Who should get the first COVID-19 vaccines?

“Once safe and effective COVID-19 vaccines are available, tough choices will need to be made about who gets the first shots,” said Dana Goldman, interim dean at the USC Price School of Public Policy and the Leonard D. Schaeffer Director’s Chair at the USC Schaeffer Center. “After taking care of essential workers, vaccinations should be given to the biggest transmitters of the virus — mostly the young — and only then to the most vulnerable.”

Goldman said an important lesson from prior pandemics is that prioritizing vaccinating people who are most likely to be asymptomatic spreaders can prevent large numbers of infections.

“Very few of the COVID-19 ‘superspreaders’ are elderly,” he explained. “It is the younger people who have a much greater propensity to resume social lives at schools and in other venues. Optimally, older people will drive down deaths by staying home in large numbers, and younger people will drive down infections by getting vaccinated in even larger numbers. It all works if the vaccine is effective and enough people take it.”

That’s the key, agrees John Romley, an associate professor at USC Price and a senior fellow at the USC Schaeffer Center who recently co-authored a piece about the growing public health challenge of vaccine “hesitancy,” particularly among African Americans.

Our survey suggests that African Americans would be particularly hesitant to use a COVID-19 vaccine.

John Romley

“It is widely recognized, and concerning, that political orientation is driving so much of the discussion about how to address the COVID-19 pandemic. It’s less recognized, and perhaps even more important, that the pandemic has collided with other long-standing problems to form an almost perfect storm,” he said.

“First, we have very, very substantial racial and ethnic disparities in health in this country,” he added. “Second, among Americans as a whole, there is growing skepticism about vaccines of all kinds. Our survey suggests that African Americans would be particularly hesitant to use a COVID-19 vaccine. Such hesitancy could be explained at least in part by the mistrust that this community has developed toward the American medical system, with ample reason.”

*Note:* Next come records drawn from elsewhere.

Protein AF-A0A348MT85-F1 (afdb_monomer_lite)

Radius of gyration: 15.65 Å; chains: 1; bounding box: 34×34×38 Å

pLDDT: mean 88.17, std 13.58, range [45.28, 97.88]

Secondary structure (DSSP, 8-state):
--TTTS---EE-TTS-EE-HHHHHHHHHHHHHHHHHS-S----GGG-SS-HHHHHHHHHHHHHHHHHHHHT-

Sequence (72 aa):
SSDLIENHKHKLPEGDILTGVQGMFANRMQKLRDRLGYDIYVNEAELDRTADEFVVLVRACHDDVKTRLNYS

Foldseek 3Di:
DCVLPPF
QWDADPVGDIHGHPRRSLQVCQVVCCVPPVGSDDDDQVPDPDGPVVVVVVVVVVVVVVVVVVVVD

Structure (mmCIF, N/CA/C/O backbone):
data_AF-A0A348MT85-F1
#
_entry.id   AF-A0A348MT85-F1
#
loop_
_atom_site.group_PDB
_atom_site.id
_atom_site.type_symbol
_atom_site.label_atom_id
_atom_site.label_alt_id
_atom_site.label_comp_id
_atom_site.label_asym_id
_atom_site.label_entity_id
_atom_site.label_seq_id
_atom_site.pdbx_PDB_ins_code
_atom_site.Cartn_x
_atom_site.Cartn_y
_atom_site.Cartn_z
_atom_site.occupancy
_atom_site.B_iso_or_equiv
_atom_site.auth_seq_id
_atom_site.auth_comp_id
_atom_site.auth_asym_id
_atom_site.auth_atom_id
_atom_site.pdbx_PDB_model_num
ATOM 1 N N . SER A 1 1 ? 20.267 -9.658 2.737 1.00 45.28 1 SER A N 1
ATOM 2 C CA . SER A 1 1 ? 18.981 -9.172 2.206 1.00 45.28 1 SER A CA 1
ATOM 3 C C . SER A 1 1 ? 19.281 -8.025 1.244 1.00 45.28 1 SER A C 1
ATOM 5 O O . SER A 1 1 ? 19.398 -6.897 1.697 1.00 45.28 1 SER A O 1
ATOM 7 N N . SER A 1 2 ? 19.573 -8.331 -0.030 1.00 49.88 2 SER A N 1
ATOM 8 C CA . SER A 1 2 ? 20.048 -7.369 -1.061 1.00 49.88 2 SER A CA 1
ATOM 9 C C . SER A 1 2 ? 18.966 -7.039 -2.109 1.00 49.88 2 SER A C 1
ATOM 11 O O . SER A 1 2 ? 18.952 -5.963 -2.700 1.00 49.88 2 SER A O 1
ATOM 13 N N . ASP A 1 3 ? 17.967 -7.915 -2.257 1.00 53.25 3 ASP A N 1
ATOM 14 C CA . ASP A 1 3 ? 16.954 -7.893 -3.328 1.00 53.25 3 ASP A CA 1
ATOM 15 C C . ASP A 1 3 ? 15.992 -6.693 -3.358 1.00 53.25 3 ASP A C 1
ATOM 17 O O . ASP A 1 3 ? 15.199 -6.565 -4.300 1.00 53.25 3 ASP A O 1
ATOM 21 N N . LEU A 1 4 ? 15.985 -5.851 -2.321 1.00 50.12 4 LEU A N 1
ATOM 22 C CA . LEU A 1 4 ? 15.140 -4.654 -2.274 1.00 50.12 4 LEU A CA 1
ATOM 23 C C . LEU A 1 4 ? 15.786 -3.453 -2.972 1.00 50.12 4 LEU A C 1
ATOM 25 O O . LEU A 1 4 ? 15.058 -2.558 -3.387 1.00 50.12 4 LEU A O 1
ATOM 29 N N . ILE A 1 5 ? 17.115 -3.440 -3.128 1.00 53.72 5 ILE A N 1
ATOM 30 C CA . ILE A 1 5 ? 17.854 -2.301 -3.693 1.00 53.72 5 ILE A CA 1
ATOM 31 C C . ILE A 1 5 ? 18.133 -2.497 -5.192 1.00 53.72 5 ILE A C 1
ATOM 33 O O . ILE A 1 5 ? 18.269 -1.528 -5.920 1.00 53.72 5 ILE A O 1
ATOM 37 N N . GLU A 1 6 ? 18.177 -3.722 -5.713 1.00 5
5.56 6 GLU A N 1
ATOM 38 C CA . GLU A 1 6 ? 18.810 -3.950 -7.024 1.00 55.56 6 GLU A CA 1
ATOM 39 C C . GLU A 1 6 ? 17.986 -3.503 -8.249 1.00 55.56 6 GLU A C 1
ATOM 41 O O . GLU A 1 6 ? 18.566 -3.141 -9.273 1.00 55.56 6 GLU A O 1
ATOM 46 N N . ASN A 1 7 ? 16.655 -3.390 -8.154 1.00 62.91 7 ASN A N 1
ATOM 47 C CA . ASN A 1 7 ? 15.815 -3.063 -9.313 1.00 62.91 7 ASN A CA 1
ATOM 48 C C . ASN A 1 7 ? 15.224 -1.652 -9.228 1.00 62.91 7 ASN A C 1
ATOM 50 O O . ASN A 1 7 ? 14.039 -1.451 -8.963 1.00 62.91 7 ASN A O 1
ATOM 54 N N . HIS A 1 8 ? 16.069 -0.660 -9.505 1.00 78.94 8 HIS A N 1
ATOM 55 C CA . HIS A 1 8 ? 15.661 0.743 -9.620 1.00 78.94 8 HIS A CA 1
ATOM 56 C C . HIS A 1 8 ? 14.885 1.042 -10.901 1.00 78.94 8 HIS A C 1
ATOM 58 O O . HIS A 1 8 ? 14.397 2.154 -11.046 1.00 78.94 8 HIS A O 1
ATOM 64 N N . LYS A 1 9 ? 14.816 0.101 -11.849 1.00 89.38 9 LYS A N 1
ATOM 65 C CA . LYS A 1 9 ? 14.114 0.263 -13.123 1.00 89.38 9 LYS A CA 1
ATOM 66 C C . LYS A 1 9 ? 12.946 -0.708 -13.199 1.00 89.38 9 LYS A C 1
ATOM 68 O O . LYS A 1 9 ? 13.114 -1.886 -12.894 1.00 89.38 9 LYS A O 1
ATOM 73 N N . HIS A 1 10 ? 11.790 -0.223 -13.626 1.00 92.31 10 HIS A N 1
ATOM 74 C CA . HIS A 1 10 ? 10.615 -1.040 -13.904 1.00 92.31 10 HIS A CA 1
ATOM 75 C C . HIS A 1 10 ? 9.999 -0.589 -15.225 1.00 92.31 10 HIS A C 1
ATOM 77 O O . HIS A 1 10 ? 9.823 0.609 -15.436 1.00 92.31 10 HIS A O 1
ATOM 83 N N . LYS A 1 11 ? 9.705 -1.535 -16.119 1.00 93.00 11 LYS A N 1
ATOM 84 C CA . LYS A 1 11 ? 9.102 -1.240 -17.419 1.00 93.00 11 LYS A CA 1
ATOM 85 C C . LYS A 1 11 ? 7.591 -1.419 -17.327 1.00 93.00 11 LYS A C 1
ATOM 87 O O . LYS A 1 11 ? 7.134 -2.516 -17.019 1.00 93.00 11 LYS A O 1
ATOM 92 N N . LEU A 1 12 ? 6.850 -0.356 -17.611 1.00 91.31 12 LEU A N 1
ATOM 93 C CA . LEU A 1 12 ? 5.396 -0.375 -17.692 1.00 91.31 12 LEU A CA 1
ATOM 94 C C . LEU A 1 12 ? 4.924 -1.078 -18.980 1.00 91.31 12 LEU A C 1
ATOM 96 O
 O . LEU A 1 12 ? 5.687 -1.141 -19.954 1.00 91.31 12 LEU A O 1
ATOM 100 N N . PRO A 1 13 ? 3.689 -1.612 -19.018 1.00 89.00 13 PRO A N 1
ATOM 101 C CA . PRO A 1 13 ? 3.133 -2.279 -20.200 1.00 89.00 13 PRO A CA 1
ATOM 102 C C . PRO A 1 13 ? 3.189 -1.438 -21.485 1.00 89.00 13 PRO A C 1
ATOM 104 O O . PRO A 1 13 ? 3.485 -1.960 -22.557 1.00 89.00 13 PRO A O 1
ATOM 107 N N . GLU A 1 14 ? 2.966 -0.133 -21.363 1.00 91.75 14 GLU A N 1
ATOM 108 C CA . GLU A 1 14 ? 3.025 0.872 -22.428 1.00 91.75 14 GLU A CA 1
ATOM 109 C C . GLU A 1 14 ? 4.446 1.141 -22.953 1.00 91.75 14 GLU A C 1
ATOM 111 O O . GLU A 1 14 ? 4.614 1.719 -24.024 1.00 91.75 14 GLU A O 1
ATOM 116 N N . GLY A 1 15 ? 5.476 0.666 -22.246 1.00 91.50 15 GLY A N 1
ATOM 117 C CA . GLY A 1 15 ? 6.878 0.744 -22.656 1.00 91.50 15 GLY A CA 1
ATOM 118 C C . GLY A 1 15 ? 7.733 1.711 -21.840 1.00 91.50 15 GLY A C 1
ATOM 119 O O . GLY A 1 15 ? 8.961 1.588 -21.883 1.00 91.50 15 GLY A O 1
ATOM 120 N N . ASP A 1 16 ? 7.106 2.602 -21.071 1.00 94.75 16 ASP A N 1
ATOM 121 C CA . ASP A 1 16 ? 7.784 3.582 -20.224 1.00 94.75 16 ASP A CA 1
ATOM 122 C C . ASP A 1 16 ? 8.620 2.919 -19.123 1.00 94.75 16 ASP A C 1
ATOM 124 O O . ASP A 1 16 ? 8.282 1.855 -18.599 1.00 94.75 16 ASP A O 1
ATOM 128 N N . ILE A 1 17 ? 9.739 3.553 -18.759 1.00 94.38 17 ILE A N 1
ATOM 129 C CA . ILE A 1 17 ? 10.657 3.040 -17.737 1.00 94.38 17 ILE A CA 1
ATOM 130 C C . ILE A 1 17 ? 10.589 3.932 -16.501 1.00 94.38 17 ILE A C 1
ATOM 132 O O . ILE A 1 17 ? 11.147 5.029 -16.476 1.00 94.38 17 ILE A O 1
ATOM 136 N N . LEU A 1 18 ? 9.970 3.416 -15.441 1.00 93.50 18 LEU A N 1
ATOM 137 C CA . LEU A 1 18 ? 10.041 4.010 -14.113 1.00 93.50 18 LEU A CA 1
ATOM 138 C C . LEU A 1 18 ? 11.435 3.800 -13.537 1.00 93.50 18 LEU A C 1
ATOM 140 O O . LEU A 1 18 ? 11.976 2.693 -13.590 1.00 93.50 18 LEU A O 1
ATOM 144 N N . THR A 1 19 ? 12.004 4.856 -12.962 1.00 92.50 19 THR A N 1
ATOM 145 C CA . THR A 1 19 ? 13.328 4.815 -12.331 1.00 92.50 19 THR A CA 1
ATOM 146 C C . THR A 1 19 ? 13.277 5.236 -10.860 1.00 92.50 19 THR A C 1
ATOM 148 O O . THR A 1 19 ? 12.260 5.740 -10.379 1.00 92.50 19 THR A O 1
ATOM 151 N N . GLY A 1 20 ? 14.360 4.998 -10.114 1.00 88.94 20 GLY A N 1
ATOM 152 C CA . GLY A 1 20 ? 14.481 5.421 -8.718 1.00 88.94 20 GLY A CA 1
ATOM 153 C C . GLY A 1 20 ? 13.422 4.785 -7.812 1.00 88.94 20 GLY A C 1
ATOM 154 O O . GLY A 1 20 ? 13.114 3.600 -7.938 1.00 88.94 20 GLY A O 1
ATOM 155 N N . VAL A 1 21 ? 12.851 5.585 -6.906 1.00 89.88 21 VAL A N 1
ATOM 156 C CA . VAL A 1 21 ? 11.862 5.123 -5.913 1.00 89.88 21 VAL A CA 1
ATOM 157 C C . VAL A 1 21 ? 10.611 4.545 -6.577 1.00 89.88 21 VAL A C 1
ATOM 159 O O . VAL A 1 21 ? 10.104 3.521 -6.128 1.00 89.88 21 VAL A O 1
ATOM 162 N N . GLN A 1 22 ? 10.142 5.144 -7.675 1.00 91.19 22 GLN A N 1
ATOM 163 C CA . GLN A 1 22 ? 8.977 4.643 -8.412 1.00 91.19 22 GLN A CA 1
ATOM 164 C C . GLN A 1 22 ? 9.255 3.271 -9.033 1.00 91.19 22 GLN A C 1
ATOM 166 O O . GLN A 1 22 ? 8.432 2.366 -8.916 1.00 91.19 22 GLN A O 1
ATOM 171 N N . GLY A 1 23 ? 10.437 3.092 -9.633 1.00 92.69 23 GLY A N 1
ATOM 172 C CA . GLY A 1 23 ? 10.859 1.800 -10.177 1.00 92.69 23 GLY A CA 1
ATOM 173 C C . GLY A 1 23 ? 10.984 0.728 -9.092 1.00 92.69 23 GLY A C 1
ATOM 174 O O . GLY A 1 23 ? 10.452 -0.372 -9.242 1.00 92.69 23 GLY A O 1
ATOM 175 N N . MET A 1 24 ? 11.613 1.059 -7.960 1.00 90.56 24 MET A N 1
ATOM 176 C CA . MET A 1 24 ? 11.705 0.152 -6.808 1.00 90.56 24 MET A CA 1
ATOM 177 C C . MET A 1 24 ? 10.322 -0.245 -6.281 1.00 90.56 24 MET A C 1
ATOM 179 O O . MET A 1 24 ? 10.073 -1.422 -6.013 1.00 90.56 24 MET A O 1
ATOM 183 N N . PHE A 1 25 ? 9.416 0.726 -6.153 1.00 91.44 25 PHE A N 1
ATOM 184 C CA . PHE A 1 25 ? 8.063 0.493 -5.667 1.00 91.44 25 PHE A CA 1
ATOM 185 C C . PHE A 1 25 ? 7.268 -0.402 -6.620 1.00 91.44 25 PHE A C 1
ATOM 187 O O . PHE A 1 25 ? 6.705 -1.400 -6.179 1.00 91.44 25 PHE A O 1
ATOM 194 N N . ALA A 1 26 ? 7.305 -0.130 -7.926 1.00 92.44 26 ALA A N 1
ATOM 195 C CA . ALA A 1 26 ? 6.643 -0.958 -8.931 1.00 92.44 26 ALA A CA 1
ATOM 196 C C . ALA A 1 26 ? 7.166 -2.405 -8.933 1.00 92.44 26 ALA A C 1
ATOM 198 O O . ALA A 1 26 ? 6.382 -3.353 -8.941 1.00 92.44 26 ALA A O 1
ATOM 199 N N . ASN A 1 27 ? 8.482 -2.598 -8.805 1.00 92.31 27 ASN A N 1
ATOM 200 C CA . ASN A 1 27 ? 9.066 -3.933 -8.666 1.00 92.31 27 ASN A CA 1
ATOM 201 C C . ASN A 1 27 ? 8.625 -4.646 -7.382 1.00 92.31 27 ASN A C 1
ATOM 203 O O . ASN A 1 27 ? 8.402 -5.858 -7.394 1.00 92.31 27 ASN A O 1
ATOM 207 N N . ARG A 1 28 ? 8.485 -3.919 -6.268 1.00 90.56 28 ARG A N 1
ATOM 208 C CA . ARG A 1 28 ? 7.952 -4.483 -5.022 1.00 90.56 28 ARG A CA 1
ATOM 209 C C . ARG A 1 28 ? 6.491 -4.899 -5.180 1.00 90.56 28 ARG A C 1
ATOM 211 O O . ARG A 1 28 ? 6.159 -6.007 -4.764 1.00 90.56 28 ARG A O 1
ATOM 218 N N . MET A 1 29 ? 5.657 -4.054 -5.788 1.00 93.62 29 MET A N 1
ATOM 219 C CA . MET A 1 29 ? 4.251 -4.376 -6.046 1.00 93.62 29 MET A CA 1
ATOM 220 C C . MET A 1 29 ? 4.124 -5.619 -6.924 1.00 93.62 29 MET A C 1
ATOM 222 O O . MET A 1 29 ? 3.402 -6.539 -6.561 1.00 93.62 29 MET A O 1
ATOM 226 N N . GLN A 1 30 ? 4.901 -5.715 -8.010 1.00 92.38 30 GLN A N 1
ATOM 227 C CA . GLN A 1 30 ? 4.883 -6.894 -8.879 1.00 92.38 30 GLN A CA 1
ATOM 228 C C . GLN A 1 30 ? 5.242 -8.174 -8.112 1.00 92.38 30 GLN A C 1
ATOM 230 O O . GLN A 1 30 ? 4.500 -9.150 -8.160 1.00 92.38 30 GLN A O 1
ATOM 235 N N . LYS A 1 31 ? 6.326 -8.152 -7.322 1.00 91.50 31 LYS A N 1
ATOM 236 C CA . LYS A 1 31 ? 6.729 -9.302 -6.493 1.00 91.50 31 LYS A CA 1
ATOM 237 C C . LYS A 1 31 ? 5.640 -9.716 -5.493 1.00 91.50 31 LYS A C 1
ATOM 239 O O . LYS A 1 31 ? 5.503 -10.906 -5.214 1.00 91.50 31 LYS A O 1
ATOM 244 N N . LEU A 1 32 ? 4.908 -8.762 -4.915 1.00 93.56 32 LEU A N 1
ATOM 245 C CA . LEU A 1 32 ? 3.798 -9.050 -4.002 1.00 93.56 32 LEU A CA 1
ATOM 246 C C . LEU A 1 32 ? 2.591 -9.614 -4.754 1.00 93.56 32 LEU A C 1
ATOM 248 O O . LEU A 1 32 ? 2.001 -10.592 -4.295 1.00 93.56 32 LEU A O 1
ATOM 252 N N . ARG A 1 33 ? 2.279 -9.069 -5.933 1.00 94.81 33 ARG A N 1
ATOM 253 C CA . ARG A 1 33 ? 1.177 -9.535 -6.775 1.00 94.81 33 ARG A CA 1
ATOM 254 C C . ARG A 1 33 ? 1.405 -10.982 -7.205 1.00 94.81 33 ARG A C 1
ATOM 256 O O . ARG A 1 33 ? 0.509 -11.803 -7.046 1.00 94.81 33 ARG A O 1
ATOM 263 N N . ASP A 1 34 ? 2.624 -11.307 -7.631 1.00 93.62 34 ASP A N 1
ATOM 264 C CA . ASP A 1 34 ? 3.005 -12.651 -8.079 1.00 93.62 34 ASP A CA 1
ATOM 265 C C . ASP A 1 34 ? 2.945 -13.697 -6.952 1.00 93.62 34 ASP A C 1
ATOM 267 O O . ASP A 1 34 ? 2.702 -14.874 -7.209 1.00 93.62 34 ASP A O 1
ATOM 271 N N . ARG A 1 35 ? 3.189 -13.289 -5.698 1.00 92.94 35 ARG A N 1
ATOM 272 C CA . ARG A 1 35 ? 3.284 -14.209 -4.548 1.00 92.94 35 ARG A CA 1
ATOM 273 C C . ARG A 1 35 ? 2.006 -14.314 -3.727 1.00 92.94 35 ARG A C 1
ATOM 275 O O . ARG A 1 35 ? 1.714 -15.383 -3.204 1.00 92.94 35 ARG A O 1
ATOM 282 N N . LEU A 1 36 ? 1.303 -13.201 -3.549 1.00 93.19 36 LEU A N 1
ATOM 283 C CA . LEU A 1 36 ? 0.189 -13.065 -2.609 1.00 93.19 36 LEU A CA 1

Solving surprise medical bills must be a post-election priority

“Before the COVID-19 pandemic hit, solving surprise medical bills was one of the key health care issues on Congress’ agenda,” said Erin Trish, associate director of the USC Schaeffer Center and an assistant professor of pharmaceutical and health economics at the USC School of Pharmacy who has researched surprise bills.

Trish explained that patients can receive these bills when they are unexpectedly or inadvertently treated by an out-of-network physician or another provider they didn’t choose. This happens about 1 in every 5 times a commercially insured patient goes to the emergency room, and about 1 in every 10 times they have an elective procedure.

Recent investigative reports have revealed that these bills have plagued many coronavirus patients.

“Surprise medicals bills represent a breakdown in the functioning of health care markets,” she said. “They are unfair and can be very costly to patients who receive them. But they also allow certain types of health care providers to charge higher prices, which raises costs for everyone. While recent actions have attempted to protect COVID-19 patients from receiving surprise bills, broader action is needed to solve this problem once and for all.”